(Description of the task):
Transcribe, word for word and without additions, each line below from the one containing "ATOM 28 N N" through the one containing "ATOM 39 C C", both ends included.

Segment Start: Records

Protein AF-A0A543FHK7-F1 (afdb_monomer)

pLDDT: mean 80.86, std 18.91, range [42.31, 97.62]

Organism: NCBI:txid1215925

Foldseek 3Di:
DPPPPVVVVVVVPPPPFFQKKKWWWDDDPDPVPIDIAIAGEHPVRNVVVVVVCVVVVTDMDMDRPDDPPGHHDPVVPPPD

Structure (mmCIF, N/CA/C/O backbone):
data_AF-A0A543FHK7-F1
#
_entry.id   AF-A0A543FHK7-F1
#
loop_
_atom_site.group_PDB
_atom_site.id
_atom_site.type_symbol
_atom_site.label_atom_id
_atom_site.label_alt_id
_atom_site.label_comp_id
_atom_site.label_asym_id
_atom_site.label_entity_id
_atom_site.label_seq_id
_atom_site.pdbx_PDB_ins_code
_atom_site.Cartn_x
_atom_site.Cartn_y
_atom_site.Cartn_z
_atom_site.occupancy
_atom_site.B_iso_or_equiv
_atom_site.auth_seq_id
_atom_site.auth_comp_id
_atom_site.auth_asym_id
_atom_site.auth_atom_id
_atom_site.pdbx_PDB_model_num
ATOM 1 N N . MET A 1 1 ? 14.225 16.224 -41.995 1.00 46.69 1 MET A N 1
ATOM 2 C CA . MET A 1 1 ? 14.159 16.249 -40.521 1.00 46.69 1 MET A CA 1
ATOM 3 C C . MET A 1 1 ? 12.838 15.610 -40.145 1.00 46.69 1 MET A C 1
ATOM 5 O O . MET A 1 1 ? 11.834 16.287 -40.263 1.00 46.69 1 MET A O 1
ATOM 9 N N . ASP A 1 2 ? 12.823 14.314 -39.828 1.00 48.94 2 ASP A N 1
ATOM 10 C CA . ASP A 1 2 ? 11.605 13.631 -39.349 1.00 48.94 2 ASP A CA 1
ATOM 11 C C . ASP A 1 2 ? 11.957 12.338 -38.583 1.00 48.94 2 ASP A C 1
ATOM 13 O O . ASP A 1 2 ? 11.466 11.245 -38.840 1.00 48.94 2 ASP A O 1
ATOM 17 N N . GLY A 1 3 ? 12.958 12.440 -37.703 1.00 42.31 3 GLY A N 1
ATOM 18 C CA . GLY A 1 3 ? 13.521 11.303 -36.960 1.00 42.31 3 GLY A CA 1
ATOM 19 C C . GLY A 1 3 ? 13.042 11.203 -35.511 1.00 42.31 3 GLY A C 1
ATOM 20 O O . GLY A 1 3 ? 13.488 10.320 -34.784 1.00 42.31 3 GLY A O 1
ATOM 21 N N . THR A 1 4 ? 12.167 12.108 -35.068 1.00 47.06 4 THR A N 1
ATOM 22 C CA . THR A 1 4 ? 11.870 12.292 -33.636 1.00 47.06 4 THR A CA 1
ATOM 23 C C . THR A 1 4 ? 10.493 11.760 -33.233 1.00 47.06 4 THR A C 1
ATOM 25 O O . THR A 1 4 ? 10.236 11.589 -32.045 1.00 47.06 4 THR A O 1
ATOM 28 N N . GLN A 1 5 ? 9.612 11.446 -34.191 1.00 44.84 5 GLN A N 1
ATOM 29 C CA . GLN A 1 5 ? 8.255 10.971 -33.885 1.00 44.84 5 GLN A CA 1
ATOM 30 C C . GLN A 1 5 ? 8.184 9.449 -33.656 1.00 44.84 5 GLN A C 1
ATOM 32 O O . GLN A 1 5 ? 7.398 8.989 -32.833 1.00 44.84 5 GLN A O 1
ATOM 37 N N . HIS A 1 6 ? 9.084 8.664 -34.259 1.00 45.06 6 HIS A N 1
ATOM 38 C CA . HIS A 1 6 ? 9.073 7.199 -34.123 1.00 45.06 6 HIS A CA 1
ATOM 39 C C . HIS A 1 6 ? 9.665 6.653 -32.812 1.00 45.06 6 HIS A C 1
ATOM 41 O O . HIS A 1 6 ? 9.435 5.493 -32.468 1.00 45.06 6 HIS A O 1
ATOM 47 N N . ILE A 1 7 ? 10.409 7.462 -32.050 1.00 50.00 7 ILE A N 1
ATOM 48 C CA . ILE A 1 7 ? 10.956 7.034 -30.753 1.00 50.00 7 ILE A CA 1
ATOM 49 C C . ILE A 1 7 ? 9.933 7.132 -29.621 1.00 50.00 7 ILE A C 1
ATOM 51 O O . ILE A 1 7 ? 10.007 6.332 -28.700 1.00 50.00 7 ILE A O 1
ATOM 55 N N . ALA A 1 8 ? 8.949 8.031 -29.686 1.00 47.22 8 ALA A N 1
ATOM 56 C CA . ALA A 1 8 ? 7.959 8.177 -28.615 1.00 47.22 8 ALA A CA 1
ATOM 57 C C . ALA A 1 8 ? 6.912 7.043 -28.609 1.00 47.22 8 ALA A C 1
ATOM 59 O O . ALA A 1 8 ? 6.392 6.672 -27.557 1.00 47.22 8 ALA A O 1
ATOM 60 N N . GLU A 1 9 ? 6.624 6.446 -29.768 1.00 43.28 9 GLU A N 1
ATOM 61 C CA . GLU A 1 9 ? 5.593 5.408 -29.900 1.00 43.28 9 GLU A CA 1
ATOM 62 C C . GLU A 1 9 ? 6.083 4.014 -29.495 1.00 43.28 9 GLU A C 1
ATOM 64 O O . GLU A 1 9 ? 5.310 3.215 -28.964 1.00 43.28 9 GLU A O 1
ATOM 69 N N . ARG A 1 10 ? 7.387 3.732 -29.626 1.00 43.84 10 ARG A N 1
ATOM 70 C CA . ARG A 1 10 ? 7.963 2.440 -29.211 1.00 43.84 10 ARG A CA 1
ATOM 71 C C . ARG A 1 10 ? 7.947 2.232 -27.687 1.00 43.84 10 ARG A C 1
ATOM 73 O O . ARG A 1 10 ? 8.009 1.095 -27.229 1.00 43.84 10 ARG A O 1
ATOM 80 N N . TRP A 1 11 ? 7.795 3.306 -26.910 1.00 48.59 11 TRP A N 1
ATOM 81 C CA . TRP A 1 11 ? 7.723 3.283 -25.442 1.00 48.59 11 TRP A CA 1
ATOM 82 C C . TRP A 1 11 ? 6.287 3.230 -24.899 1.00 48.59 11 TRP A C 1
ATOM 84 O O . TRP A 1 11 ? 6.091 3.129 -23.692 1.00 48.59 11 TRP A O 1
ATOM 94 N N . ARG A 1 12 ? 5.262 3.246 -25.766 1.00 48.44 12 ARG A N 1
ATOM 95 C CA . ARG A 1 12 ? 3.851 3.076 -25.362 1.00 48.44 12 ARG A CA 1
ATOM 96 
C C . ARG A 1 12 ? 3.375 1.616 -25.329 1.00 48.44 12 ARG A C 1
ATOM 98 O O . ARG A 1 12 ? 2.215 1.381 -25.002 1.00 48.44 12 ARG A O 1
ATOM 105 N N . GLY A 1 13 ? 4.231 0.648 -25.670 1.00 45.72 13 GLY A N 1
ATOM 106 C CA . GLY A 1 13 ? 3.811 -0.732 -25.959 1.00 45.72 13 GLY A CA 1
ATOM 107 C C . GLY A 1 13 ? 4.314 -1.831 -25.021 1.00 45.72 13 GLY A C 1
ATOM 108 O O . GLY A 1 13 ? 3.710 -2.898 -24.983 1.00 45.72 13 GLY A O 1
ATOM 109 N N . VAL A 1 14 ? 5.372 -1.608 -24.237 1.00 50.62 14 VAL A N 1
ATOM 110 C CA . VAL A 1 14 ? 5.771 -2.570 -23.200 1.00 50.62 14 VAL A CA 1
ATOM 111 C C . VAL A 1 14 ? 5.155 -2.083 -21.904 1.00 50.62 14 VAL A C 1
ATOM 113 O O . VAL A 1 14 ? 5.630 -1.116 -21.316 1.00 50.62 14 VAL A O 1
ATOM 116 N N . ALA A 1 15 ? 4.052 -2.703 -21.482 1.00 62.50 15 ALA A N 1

Segment End: Records
Segment Start: Records

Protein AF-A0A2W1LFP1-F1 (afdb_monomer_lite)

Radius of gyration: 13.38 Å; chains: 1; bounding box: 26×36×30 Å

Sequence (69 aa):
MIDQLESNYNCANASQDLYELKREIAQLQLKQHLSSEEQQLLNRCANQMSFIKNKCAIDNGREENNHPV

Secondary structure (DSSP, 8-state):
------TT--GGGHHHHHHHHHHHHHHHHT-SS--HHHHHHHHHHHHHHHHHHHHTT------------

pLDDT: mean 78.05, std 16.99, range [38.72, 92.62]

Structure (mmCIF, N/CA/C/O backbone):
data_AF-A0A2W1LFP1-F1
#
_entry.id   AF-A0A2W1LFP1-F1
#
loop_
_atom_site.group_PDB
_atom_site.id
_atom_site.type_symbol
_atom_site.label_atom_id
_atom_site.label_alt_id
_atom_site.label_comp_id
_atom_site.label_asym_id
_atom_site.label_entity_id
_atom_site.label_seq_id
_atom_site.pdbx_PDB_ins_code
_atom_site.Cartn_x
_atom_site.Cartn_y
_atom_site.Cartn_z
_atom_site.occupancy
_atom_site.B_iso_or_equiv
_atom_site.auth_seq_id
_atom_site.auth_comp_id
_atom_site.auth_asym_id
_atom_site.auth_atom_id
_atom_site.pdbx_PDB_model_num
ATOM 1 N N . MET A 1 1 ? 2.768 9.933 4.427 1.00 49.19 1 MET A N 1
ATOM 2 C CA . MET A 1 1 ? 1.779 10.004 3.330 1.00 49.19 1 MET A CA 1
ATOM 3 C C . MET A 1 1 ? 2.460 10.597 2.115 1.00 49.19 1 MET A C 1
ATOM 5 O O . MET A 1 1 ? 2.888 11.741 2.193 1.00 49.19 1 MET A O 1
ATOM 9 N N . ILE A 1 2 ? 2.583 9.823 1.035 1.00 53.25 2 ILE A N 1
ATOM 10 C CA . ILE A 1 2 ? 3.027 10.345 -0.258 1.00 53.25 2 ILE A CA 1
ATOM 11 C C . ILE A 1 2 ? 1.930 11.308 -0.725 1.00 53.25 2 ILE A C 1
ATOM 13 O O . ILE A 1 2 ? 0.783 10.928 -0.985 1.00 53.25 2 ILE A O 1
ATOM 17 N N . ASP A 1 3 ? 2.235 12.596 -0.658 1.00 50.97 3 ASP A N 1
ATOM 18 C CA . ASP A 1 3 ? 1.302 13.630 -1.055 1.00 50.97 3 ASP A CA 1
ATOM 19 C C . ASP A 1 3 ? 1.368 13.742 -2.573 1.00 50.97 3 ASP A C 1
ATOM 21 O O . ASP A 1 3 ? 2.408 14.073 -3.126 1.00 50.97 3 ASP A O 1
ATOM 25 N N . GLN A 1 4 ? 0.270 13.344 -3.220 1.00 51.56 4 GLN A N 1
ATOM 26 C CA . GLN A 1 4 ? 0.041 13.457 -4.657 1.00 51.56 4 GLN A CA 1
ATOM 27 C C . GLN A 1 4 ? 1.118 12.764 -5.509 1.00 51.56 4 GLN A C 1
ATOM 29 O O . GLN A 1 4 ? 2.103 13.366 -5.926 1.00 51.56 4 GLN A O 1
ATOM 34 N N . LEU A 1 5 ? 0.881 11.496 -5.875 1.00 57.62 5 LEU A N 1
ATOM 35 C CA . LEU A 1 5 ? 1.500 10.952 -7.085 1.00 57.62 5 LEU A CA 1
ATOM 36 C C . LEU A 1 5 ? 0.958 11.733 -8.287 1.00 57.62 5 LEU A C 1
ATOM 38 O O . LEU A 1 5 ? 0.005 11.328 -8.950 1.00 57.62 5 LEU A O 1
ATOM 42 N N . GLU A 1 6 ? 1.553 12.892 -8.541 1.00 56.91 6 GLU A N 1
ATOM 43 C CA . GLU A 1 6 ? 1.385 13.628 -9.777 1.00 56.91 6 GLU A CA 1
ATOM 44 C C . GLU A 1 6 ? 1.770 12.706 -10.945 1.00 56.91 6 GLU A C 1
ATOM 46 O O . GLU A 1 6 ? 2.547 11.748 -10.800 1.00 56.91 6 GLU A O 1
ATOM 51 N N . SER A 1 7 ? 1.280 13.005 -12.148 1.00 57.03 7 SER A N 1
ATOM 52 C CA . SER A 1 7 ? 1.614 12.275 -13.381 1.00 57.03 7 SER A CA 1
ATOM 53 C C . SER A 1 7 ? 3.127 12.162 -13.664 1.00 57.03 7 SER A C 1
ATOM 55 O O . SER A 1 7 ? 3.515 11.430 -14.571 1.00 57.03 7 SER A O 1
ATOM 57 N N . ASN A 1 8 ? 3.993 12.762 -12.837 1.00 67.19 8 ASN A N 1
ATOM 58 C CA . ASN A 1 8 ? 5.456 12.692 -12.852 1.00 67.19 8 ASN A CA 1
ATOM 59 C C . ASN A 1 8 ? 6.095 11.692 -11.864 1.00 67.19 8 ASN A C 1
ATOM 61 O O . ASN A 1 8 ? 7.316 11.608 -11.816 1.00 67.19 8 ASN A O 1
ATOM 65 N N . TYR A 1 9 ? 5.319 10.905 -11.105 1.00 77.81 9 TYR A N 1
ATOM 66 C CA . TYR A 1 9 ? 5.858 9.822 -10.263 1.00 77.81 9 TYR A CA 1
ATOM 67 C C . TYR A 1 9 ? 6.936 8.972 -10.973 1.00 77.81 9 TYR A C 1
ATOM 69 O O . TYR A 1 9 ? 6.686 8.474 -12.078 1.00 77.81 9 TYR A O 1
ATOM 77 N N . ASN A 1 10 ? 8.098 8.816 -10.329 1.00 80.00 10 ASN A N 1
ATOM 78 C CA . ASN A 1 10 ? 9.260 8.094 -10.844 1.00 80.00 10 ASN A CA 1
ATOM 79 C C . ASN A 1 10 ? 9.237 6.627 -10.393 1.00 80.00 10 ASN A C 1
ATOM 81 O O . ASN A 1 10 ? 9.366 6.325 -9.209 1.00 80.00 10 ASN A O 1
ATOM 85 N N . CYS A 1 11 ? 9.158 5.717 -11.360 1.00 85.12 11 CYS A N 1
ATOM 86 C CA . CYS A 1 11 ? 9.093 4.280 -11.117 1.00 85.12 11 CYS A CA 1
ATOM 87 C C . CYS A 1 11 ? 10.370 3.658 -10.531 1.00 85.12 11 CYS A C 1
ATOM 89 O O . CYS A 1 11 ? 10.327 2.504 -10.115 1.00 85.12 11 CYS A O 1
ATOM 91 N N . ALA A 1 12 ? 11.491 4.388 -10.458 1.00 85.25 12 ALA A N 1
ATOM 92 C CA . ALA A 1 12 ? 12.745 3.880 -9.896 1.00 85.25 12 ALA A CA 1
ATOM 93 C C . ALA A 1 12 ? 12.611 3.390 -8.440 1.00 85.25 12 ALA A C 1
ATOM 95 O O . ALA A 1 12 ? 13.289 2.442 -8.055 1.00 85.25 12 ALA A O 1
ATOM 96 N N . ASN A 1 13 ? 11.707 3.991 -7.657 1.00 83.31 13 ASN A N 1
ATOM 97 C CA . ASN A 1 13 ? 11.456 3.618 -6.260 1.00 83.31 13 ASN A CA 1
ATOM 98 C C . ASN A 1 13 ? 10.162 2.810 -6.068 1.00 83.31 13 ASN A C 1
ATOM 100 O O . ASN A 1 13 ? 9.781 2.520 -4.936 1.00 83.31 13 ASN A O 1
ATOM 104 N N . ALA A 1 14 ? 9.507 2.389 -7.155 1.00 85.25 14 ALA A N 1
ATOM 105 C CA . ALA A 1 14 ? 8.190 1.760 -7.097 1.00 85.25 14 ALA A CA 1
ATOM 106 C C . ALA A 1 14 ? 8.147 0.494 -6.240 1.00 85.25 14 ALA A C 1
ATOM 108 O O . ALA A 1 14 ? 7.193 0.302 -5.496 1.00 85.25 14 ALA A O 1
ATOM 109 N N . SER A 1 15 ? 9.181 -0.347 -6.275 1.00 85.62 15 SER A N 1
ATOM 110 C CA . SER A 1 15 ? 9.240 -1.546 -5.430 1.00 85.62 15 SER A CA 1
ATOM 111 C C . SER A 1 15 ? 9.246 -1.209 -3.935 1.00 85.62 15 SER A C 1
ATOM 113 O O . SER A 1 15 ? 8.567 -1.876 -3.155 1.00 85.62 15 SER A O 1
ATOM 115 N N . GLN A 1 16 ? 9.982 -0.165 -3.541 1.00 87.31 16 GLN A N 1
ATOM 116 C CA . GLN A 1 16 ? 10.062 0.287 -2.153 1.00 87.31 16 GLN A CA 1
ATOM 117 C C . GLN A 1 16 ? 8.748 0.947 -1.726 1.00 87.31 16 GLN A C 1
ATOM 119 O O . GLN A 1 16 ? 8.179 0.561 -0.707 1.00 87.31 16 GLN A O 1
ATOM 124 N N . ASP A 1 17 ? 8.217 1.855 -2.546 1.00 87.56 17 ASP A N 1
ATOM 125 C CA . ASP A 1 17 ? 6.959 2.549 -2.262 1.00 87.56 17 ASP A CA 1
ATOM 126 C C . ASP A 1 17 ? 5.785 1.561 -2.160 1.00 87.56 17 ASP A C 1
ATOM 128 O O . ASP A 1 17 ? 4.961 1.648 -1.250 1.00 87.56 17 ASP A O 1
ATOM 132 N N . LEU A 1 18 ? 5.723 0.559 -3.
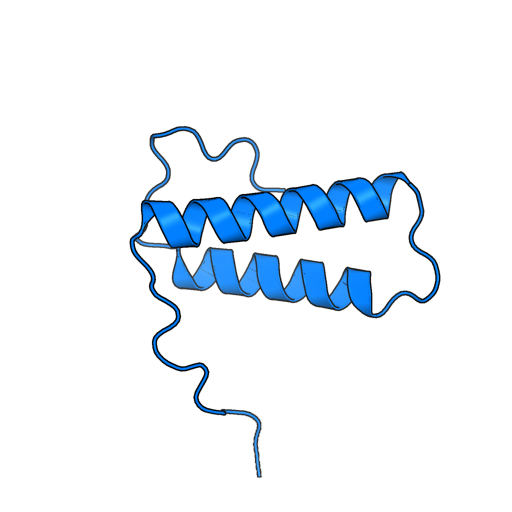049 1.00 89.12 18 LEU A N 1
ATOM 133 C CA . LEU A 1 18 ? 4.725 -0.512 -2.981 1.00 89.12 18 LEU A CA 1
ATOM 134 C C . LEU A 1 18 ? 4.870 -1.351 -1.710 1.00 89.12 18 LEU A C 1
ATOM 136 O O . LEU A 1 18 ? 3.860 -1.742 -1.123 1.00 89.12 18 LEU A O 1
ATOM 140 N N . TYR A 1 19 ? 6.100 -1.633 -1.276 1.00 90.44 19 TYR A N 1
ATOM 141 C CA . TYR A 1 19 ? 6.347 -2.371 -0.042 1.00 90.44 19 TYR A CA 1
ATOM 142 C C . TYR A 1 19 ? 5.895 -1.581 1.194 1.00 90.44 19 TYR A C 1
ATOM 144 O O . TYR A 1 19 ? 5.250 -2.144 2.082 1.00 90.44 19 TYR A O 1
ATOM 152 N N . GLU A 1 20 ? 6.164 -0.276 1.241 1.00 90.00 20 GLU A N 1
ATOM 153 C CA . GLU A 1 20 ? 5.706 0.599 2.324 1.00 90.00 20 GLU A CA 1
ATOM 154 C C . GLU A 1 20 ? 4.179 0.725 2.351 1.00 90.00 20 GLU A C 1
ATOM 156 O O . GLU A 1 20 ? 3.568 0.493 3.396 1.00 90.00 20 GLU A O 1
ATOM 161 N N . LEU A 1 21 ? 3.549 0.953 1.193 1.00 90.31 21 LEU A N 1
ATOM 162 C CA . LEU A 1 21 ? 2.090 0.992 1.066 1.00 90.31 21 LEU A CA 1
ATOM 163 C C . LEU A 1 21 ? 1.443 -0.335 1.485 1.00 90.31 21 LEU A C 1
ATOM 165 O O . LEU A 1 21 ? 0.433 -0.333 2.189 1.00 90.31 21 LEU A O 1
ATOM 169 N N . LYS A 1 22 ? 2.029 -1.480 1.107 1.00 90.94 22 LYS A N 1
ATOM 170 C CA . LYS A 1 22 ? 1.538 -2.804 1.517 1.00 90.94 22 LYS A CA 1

Segment End: Records

(Response to this exercise):
ATOM 28 N N . GLN A 1 5 ? 9.612 11.446 -34.191 1.00 44.84 5 GLN A N 1
ATOM 29 C CA . GLN A 1 5 ? 8.255 10.971 -33.885 1.00 44.84 5 GLN A CA 1
ATOM 30 C C . GLN A 1 5 ? 8.184 9.449 -33.656 1.00 44.84 5 GLN A C 1
ATOM 32 O O . GLN A 1 5 ? 7.398 8.989 -32.833 1.00 44.84 5 GLN A O 1
ATOM 37 N N . HIS A 1 6 ? 9.084 8.664 -34.259 1.00 45.06 6 HIS A N 1
ATOM 38 C CA . HIS A 1 6 ? 9.073 7.199 -34.123 1.00 45.06 6 HIS A CA 1
ATOM 39 C C . HIS A 1 6 ? 9.665 6.653 -32.812 1.00 45.06 6 HIS A C 1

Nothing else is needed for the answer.